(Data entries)
★ ★ ★ ★ ★
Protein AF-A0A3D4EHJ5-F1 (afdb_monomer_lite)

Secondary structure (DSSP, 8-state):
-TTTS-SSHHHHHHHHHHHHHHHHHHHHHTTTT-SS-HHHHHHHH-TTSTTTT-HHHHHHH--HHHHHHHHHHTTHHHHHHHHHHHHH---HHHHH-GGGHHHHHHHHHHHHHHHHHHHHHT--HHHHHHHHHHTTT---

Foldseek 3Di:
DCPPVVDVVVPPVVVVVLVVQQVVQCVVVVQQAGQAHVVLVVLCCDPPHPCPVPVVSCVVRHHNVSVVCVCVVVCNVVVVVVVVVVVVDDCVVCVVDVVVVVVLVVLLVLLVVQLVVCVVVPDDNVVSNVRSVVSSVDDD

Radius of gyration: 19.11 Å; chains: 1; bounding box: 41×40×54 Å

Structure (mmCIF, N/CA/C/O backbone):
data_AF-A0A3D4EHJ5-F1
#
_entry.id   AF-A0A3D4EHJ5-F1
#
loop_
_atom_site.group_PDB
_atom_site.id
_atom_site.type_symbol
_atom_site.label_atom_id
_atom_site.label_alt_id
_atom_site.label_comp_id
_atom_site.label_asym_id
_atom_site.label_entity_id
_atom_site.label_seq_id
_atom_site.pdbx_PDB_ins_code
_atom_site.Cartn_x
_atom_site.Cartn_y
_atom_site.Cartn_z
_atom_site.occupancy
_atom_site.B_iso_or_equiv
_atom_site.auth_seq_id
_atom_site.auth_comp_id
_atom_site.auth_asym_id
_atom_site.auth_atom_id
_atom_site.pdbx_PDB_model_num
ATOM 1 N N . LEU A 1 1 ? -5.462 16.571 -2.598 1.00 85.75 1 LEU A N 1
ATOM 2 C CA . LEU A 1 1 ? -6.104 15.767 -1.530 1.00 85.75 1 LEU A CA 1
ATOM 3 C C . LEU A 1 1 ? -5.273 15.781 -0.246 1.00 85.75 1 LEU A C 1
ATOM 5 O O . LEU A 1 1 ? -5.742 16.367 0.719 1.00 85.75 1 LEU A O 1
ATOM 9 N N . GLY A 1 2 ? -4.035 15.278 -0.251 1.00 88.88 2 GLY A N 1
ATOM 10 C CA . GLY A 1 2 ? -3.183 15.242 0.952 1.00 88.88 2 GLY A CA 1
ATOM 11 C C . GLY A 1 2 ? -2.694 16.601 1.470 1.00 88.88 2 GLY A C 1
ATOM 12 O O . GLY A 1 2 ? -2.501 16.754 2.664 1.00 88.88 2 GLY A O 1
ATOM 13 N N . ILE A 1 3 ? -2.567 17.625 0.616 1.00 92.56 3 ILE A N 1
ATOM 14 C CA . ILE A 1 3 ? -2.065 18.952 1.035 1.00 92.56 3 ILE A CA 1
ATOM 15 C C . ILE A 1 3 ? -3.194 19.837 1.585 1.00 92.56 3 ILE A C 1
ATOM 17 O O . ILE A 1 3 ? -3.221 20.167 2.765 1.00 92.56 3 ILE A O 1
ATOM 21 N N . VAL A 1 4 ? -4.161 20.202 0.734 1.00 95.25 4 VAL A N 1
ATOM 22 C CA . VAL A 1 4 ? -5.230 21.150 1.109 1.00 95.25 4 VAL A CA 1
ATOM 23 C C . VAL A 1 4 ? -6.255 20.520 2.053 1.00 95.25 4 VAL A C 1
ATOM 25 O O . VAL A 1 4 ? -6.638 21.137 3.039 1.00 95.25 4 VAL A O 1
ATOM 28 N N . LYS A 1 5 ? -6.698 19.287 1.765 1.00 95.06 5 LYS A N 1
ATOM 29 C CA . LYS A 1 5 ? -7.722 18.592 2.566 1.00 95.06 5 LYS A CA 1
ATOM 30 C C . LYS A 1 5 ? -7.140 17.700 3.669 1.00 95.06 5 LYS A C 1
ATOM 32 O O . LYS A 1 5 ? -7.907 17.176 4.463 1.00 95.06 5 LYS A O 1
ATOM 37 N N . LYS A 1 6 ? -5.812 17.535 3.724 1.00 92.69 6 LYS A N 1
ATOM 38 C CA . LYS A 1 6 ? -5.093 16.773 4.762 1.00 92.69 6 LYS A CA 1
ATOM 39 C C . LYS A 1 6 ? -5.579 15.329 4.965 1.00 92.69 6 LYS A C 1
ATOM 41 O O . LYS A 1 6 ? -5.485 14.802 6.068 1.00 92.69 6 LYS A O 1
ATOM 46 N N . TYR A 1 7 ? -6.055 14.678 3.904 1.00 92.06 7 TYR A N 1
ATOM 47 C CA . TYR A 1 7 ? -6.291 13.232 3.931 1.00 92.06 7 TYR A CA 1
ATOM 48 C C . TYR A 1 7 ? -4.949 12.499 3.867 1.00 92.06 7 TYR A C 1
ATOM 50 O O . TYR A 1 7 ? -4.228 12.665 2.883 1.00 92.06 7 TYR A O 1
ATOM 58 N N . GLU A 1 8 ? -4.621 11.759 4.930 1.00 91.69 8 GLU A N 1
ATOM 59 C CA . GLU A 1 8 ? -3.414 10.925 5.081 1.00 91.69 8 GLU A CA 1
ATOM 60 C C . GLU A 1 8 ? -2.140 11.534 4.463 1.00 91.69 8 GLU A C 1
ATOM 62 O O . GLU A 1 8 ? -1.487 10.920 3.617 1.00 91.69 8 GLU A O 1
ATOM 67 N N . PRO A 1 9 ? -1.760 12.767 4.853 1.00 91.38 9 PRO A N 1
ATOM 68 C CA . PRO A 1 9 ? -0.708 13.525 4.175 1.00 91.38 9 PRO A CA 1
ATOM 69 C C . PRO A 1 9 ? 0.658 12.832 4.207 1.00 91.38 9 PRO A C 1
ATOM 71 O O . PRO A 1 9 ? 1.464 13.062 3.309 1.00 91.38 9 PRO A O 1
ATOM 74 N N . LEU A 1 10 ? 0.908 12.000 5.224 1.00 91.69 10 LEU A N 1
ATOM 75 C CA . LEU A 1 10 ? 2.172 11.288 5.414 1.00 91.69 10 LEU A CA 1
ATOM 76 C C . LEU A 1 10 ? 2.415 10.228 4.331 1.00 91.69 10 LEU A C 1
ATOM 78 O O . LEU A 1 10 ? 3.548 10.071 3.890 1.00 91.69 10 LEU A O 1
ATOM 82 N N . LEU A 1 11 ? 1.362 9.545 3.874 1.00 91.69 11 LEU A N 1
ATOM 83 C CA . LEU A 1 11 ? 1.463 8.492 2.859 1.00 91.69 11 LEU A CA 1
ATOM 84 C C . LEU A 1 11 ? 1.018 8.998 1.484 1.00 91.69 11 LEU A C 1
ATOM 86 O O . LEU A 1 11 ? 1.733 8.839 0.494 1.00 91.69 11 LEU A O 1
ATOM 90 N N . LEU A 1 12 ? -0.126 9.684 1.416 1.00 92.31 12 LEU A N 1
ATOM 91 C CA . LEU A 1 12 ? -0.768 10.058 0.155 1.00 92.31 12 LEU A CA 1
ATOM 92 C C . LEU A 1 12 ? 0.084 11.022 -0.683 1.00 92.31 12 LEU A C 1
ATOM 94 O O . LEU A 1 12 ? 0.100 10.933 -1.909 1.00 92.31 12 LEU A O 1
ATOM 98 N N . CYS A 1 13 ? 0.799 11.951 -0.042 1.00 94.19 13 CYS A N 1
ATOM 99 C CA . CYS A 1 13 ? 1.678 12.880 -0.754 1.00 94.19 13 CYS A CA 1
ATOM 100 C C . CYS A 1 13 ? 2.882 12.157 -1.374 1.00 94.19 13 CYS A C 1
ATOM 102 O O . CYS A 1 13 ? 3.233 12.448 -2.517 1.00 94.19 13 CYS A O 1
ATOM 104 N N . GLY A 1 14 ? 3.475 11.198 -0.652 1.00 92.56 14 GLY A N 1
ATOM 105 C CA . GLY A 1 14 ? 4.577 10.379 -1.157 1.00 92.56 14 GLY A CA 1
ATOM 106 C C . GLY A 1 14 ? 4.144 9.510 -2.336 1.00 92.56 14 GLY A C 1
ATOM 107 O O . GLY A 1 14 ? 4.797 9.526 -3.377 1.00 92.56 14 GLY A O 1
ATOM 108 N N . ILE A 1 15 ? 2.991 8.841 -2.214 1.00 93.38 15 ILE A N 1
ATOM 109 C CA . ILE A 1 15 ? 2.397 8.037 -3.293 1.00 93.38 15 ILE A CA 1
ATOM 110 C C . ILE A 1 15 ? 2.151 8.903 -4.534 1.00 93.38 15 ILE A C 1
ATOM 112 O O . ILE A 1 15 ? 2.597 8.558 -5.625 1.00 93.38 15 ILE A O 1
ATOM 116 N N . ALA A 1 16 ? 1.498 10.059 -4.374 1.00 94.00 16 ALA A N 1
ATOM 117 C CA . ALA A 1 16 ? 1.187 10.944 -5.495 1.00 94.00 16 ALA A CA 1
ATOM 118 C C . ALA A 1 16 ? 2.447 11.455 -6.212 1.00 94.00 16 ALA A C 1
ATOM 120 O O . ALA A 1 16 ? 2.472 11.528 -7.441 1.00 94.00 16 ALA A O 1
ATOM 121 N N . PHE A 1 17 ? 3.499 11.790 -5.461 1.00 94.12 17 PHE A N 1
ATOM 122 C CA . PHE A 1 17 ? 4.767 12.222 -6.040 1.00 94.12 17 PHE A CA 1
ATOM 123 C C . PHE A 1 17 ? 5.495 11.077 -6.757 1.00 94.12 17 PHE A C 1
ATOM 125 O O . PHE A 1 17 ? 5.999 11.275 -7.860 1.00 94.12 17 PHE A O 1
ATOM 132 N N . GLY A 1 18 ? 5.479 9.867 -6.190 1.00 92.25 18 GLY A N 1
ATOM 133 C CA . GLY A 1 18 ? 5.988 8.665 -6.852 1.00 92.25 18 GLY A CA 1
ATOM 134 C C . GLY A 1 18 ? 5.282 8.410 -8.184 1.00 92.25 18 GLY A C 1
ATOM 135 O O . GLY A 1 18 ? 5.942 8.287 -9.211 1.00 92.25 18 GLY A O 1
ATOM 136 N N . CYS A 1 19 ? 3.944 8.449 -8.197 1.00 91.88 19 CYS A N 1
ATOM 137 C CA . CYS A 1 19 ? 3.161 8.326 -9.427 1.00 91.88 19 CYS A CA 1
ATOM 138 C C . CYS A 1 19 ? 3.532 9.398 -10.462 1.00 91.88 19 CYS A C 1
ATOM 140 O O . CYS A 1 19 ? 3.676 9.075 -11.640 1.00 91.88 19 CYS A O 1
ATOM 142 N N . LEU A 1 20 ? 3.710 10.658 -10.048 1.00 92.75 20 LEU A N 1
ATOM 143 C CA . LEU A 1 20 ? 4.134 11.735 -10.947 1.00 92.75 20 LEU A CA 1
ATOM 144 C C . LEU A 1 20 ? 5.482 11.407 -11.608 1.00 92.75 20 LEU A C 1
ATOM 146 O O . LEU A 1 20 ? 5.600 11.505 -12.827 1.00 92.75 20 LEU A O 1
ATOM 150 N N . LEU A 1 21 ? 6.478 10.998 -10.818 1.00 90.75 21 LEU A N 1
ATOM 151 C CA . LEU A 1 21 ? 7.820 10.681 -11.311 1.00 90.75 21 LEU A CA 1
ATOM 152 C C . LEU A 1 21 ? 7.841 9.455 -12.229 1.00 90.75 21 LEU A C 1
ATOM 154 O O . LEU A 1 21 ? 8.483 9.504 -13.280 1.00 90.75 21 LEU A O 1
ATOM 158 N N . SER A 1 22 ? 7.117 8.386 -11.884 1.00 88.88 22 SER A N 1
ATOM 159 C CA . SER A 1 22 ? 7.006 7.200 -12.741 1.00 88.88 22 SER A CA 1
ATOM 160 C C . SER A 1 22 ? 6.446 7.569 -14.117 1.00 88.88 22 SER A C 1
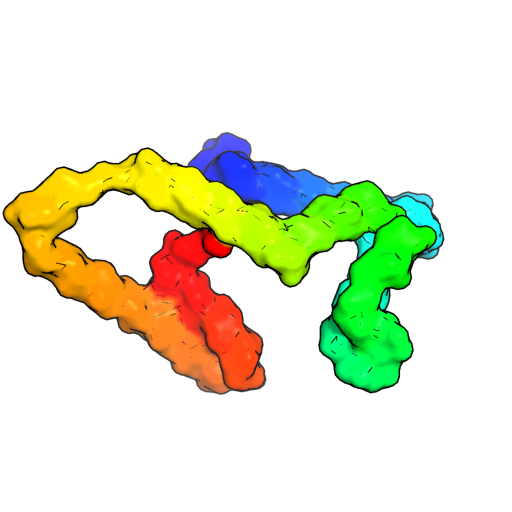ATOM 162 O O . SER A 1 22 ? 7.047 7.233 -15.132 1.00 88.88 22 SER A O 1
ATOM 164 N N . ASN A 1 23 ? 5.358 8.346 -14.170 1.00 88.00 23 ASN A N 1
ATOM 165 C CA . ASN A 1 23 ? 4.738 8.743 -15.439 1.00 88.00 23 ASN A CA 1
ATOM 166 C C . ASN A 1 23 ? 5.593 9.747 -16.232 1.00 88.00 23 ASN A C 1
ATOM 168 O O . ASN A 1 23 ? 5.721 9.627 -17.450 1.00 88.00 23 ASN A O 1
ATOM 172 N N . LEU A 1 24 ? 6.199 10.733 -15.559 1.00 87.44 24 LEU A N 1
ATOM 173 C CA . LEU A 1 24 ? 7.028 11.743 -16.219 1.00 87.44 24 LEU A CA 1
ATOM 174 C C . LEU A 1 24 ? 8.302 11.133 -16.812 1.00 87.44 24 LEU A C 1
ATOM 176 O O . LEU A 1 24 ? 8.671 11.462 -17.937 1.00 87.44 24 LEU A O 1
★ ★ ★ ★ ★
Write out word for word every line from the line with "ATOM 154 O O" through the final line of the records, both included, skipping the pictures.

ATOM 154 O O . LEU A 1 21 ? 8.483 9.504 -13.280 1.00 90.75 21 LEU A O 1
ATOM 158 N N . SER A 1 22 ? 7.117 8.386 -11.884 1.00 88.88 22 SER A N 1
ATOM 159 C CA . SER A 1 22 ? 7.006 7.200 -12.741 1.00 88.88 22 SER A CA 1
ATOM 160 C C . SER A 1 22 ? 6.446 7.569 -14.117 1.00 88.88 22 SER A C 1
ATOM 162 O O . SER A 1 22 ? 7.047 7.233 -15.132 1.00 88.88 22 SER A O 1
ATOM 164 N N . ASN A 1 23 ? 5.358 8.346 -14.170 1.00 88.00 23 ASN A N 1
ATOM 165 C CA . ASN A 1 23 ? 4.738 8.743 -15.439 1.00 88.00 23 ASN A CA 1
ATOM 166 C C . ASN A 1 23 ? 5.593 9.747 -16.232 1.00 88.00 23 ASN A C 1
ATOM 168 O O . ASN A 1 23 ? 5.721 9.627 -17.450 1.00 88.00 23 ASN A O 1
ATOM 172 N N . LEU A 1 24 ? 6.199 10.733 -15.559 1.00 87.44 24 LEU A N 1
ATOM 173 C CA . LEU A 1 24 ? 7.028 11.743 -16.219 1.00 87.44 24 LEU A CA 1
ATOM 174 C C . LEU A 1 24 ? 8.302 11.133 -16.812 1.00 87.44 24 LEU A C 1
ATOM 176 O O . LEU A 1 24 ? 8.671 11.462 -17.937 1.00 87.44 24 LEU A O 1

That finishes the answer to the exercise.